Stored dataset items
══════
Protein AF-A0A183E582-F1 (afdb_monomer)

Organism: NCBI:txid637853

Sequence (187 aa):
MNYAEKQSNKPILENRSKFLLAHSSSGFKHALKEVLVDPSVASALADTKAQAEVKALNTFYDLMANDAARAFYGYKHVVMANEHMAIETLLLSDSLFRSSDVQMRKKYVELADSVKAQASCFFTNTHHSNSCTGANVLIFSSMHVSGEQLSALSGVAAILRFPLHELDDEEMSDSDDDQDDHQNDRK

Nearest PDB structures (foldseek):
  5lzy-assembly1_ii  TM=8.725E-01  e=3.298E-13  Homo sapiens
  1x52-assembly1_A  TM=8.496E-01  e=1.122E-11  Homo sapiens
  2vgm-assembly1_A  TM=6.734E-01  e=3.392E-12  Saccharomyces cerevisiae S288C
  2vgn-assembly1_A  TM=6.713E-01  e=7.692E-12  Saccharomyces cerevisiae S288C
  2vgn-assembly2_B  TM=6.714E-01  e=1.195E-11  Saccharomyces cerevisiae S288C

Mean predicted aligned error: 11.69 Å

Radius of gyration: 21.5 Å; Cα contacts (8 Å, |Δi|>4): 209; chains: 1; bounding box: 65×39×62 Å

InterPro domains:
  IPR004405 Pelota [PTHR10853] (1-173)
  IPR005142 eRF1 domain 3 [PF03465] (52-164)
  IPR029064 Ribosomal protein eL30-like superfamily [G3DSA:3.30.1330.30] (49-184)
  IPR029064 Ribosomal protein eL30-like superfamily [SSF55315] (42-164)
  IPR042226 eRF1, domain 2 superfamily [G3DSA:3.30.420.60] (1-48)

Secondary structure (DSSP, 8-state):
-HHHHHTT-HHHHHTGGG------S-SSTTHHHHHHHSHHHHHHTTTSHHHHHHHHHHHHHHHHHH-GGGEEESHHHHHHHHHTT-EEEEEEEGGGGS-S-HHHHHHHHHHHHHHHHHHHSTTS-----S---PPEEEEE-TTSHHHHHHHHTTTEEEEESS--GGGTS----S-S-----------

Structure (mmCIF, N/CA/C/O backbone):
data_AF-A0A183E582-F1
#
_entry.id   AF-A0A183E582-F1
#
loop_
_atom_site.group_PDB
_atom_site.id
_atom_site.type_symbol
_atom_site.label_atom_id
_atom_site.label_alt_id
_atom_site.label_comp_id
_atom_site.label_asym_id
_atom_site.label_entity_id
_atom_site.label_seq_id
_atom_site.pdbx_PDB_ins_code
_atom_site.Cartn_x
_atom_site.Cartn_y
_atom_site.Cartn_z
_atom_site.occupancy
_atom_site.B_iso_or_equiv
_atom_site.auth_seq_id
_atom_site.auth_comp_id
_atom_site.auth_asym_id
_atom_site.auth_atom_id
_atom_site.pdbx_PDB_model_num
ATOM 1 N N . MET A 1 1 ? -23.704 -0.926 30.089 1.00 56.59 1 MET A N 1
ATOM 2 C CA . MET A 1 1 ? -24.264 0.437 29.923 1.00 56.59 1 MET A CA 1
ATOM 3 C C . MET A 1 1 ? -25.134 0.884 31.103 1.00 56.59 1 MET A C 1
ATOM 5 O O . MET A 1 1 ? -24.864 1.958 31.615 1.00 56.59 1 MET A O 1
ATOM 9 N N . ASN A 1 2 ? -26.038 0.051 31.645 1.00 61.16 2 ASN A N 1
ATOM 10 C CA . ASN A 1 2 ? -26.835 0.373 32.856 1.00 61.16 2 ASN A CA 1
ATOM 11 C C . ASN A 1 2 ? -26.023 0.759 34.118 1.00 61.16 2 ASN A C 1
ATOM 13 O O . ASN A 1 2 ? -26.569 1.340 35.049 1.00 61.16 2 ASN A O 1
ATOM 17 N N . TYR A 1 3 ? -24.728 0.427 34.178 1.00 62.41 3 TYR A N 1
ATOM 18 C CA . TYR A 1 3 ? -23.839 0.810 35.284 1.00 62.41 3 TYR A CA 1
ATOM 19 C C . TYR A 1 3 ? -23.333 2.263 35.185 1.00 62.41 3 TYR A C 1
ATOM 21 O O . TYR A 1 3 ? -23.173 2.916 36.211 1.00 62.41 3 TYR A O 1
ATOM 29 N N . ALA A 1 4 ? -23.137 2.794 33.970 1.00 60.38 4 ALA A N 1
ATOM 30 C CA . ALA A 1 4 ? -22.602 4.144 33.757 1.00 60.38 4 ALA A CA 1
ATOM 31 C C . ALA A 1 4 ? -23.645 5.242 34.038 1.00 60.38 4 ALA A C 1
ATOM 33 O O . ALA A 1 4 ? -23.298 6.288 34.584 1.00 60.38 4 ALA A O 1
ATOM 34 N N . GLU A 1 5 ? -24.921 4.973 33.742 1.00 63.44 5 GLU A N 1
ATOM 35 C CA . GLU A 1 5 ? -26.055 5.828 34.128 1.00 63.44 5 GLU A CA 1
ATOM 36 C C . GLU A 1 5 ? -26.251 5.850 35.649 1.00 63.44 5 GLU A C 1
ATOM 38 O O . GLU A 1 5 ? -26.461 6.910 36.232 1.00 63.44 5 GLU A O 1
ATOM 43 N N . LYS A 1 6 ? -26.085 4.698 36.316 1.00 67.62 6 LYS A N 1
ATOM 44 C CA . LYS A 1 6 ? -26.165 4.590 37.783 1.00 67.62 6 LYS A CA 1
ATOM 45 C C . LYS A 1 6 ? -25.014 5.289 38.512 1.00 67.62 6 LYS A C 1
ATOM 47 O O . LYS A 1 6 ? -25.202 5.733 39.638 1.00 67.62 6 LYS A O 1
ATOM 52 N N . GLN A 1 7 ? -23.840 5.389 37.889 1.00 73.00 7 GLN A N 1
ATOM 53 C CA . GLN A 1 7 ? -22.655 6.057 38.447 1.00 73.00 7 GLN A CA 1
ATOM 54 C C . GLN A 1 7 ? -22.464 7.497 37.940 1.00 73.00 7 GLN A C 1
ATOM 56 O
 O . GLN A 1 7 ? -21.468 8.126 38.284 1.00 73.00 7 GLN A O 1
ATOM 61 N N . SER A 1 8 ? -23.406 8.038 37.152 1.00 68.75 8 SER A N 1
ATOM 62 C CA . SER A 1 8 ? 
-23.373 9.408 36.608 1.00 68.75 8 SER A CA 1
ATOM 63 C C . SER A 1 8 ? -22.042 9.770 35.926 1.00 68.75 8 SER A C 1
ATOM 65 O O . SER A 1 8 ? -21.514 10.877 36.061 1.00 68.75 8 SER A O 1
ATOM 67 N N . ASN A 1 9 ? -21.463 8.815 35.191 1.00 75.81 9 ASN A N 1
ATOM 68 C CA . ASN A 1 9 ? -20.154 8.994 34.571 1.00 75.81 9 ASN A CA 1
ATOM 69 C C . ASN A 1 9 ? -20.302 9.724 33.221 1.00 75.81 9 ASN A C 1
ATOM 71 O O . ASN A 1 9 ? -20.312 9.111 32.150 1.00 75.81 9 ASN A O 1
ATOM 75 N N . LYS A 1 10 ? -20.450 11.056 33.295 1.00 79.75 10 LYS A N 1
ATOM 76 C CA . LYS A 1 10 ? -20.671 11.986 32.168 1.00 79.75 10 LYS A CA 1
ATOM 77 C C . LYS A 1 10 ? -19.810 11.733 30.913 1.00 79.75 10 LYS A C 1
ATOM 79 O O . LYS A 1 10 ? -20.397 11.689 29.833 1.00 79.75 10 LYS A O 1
══════
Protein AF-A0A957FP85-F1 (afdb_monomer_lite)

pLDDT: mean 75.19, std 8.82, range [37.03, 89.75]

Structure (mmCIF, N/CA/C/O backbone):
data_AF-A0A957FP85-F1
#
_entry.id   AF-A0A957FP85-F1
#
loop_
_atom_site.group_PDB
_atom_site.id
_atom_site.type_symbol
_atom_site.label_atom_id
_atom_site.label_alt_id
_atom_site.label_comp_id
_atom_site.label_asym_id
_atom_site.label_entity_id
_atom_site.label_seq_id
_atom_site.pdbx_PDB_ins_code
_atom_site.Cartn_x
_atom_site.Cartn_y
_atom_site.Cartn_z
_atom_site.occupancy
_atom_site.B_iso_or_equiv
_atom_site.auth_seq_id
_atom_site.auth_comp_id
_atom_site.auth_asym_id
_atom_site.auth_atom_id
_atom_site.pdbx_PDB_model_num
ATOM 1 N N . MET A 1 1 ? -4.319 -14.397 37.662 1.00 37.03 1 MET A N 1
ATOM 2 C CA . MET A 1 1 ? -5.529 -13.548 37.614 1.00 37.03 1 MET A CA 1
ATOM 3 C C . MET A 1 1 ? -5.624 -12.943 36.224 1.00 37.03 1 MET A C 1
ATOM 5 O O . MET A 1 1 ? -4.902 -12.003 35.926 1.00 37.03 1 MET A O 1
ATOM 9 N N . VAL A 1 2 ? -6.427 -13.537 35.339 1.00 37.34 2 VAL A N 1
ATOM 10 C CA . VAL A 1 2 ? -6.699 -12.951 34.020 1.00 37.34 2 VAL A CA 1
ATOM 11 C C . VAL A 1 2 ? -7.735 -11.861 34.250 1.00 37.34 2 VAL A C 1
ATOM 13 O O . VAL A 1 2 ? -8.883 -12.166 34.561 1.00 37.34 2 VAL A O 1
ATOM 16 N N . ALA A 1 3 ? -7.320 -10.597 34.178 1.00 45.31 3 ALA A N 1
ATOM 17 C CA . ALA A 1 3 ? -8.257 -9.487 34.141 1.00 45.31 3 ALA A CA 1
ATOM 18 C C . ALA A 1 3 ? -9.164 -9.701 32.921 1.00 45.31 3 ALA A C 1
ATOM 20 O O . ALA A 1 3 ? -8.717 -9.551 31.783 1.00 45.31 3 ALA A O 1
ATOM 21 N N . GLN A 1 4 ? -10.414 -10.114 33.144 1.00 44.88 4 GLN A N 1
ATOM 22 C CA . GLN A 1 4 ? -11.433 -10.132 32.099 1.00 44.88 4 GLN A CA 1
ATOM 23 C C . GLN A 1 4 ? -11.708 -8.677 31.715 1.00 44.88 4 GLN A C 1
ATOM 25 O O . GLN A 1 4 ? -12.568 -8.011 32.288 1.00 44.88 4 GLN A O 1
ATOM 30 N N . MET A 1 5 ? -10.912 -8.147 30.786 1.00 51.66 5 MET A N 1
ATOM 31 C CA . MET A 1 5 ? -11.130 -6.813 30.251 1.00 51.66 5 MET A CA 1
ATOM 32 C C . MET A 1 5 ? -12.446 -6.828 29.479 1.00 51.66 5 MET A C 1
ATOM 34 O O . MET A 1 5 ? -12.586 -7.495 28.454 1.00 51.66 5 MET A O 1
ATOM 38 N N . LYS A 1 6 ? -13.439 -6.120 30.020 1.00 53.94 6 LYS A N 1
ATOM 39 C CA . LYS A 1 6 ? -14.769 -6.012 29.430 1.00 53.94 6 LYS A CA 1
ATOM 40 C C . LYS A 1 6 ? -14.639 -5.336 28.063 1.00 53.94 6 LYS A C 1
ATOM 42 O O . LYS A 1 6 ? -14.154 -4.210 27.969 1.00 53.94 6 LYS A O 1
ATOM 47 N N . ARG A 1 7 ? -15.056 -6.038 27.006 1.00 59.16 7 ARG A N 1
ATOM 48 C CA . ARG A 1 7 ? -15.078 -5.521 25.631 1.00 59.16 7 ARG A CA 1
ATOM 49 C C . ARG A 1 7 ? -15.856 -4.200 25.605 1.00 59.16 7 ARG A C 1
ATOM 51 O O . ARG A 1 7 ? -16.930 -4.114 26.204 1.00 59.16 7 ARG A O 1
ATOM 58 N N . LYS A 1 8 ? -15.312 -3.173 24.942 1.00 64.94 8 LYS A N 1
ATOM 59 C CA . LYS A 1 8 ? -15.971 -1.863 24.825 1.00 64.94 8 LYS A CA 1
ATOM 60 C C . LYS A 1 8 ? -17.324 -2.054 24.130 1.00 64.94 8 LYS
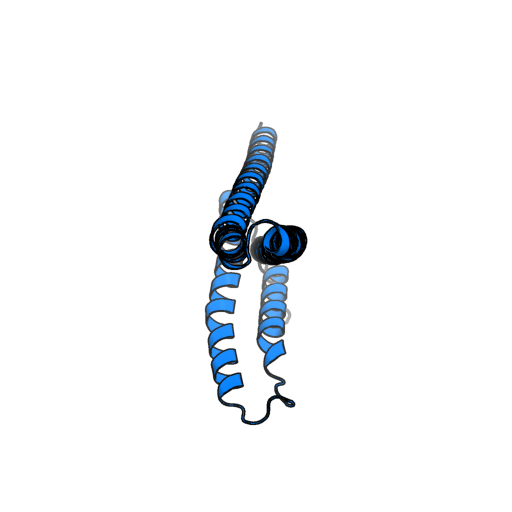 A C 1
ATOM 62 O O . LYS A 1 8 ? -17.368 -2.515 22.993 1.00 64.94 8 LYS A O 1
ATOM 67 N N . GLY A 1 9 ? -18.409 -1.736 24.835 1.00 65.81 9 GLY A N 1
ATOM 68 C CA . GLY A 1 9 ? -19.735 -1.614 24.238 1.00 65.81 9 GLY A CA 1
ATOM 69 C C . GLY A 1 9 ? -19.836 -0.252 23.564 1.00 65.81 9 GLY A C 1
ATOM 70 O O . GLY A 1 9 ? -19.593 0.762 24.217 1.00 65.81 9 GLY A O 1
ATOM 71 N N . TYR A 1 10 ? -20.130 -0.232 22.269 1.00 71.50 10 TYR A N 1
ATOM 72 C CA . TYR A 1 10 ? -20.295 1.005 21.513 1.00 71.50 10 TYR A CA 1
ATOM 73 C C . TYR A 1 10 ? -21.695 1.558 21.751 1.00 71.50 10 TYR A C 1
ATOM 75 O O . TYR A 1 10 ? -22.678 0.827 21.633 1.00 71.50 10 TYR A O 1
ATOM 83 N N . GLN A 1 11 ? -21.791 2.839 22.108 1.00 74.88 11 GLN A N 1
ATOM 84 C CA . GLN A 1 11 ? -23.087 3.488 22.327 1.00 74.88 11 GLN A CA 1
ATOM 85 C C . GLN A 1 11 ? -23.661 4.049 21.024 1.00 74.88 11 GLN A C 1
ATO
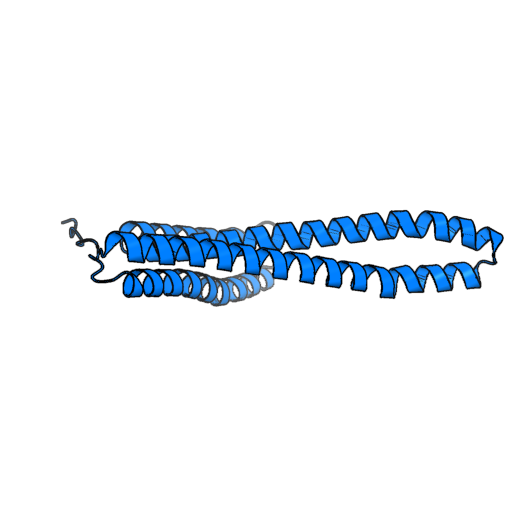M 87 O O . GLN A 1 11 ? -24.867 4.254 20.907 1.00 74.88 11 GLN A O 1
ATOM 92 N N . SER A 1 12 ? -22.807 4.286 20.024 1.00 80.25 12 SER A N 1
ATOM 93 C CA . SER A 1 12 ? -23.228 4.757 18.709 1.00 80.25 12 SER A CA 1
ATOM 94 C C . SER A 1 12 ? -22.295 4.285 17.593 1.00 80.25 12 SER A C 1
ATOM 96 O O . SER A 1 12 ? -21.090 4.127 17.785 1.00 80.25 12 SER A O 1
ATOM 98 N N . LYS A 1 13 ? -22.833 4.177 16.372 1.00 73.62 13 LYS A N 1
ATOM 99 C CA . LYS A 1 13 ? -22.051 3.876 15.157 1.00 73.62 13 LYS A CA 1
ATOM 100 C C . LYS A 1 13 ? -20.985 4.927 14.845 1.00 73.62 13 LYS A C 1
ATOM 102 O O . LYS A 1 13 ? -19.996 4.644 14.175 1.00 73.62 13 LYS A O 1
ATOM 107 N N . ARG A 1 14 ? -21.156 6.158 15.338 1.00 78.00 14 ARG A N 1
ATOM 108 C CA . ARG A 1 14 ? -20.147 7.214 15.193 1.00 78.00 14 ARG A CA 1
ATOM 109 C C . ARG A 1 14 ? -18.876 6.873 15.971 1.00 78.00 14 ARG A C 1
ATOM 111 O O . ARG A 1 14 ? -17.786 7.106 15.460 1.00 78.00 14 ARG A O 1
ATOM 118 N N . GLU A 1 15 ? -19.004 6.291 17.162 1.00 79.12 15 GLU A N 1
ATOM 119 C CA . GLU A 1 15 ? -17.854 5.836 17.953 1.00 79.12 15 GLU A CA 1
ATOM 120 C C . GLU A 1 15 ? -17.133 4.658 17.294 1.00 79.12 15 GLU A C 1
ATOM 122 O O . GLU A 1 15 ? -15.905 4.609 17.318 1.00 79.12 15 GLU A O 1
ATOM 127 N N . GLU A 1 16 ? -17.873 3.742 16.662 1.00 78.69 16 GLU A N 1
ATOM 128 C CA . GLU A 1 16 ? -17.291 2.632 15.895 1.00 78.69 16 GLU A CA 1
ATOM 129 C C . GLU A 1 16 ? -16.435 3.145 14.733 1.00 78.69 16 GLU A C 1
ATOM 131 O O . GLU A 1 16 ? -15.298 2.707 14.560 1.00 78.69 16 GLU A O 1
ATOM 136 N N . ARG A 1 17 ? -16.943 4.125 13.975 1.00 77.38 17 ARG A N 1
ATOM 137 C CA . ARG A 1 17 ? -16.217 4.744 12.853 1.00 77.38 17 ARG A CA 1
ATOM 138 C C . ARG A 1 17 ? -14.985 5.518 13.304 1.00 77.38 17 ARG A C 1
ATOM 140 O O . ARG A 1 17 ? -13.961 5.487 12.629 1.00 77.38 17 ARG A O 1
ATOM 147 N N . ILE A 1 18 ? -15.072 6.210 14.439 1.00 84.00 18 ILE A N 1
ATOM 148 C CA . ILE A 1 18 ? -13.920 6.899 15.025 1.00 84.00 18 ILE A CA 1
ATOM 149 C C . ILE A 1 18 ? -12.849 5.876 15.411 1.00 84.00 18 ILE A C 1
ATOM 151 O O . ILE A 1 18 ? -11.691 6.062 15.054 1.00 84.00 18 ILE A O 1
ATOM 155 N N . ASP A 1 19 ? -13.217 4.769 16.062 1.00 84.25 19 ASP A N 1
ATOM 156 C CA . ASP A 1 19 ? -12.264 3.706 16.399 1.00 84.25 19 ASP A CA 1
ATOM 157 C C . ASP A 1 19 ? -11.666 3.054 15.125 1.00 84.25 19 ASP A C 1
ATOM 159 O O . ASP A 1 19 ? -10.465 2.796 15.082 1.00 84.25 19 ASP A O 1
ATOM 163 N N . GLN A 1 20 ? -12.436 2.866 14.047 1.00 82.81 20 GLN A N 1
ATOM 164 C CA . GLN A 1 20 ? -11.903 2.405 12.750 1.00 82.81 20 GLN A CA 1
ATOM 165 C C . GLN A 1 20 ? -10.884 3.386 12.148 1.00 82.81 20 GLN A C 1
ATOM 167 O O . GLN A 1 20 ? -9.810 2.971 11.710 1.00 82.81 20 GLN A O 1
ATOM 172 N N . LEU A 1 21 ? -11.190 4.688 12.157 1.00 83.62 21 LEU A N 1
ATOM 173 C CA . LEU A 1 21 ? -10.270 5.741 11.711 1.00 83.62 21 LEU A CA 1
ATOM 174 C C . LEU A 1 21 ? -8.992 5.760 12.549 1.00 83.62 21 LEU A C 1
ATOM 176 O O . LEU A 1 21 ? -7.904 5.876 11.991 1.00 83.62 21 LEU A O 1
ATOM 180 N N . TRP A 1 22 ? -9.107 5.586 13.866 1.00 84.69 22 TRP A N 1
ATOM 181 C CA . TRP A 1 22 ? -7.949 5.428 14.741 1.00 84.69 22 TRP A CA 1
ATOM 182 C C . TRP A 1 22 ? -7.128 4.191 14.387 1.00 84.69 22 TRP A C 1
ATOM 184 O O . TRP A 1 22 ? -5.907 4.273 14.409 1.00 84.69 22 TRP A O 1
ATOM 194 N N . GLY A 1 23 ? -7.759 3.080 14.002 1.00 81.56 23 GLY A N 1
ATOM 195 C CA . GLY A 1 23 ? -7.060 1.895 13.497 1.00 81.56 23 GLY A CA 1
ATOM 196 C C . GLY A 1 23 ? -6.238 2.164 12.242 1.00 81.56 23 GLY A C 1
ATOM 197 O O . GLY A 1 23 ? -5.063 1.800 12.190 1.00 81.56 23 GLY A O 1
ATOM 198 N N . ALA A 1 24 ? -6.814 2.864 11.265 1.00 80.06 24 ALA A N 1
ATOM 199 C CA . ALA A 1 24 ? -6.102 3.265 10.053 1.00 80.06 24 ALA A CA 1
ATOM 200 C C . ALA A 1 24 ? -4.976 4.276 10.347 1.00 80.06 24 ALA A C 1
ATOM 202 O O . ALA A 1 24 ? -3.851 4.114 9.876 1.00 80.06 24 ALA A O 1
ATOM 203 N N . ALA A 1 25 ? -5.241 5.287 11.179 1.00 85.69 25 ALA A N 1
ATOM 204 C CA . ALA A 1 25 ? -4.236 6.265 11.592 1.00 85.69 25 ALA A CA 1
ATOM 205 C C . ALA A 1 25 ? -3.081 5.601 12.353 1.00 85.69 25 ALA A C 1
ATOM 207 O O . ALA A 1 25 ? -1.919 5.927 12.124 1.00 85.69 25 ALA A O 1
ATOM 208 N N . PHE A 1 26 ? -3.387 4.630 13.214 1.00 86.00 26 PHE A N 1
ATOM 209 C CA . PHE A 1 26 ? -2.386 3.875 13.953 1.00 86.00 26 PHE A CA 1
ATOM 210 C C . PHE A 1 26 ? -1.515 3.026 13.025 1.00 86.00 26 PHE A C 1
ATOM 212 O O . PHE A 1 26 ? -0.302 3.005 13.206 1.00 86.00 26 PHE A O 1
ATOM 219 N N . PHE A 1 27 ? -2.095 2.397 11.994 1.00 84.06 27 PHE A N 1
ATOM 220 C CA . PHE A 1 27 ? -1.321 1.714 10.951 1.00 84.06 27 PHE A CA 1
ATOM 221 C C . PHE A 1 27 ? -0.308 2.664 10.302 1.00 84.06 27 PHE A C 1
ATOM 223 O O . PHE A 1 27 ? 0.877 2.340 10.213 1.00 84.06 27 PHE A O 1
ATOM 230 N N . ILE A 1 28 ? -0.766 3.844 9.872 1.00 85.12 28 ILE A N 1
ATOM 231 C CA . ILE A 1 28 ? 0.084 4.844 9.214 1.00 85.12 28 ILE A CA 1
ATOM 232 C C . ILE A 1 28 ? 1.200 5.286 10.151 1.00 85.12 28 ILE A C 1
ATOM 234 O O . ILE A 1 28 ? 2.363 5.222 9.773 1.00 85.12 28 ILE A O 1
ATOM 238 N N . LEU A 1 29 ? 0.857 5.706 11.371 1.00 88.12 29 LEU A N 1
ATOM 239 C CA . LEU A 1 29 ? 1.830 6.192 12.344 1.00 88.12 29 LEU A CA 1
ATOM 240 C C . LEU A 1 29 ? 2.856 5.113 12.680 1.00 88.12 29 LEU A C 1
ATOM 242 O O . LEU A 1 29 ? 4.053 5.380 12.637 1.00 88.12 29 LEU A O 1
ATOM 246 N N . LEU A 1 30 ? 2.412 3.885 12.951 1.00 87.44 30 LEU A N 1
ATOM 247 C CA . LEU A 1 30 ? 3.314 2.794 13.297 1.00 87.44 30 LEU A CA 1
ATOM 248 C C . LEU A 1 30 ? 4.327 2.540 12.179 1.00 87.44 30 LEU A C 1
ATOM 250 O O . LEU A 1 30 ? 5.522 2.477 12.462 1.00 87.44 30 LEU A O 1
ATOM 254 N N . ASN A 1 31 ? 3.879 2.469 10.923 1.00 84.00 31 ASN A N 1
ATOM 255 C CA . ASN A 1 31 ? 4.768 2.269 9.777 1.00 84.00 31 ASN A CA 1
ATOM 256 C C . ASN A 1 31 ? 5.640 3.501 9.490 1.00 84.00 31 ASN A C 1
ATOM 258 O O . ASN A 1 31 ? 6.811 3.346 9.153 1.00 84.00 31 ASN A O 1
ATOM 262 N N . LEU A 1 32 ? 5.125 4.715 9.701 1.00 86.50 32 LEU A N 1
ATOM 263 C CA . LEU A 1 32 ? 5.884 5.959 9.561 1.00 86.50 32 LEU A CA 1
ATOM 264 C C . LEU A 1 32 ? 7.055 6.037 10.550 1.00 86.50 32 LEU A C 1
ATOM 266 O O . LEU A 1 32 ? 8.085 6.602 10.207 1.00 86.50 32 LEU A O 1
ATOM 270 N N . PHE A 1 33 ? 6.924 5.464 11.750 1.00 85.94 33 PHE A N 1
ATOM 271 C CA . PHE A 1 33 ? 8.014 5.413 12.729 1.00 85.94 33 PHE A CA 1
══════
> **Exercise objective**: Print the lines above from the one with "ATOM 68 C CA . GLY" through the one with "ATOM 75 O O", both included, exactly as written and nothing more.

> **Result for this task**:
ATOM 68 C CA . GLY A 1 9 ? -19.735 -1.614 24.238 1.00 65.81 9 GLY A CA 1
ATOM 69 C C . GLY A 1 9 ? -19.836 -0.252 23.564 1.00 65.81 9 GLY A C 1
ATOM 70 O O . GLY A 1 9 ? -19.593 0.762 24.217 1.00 65.81 9 GLY A O 1
ATOM 71 N N . TYR A 1 10 ? -20.130 -0.232 22.269 1.00 71.50 10 TYR A N 1
ATOM 72 C CA . TYR A 1 10 ? -20.295 1.005 21.513 1.00 71.50 10 TYR A CA 1
ATOM 73 C C . TYR A 1 10 ? -21.695 1.558 21.751 1.00 71.50 10 TYR A C 1
ATOM 75 O O . TYR A 1 10 ? -22.678 0.827 21.633 1.00 71.50 10 TYR A O 1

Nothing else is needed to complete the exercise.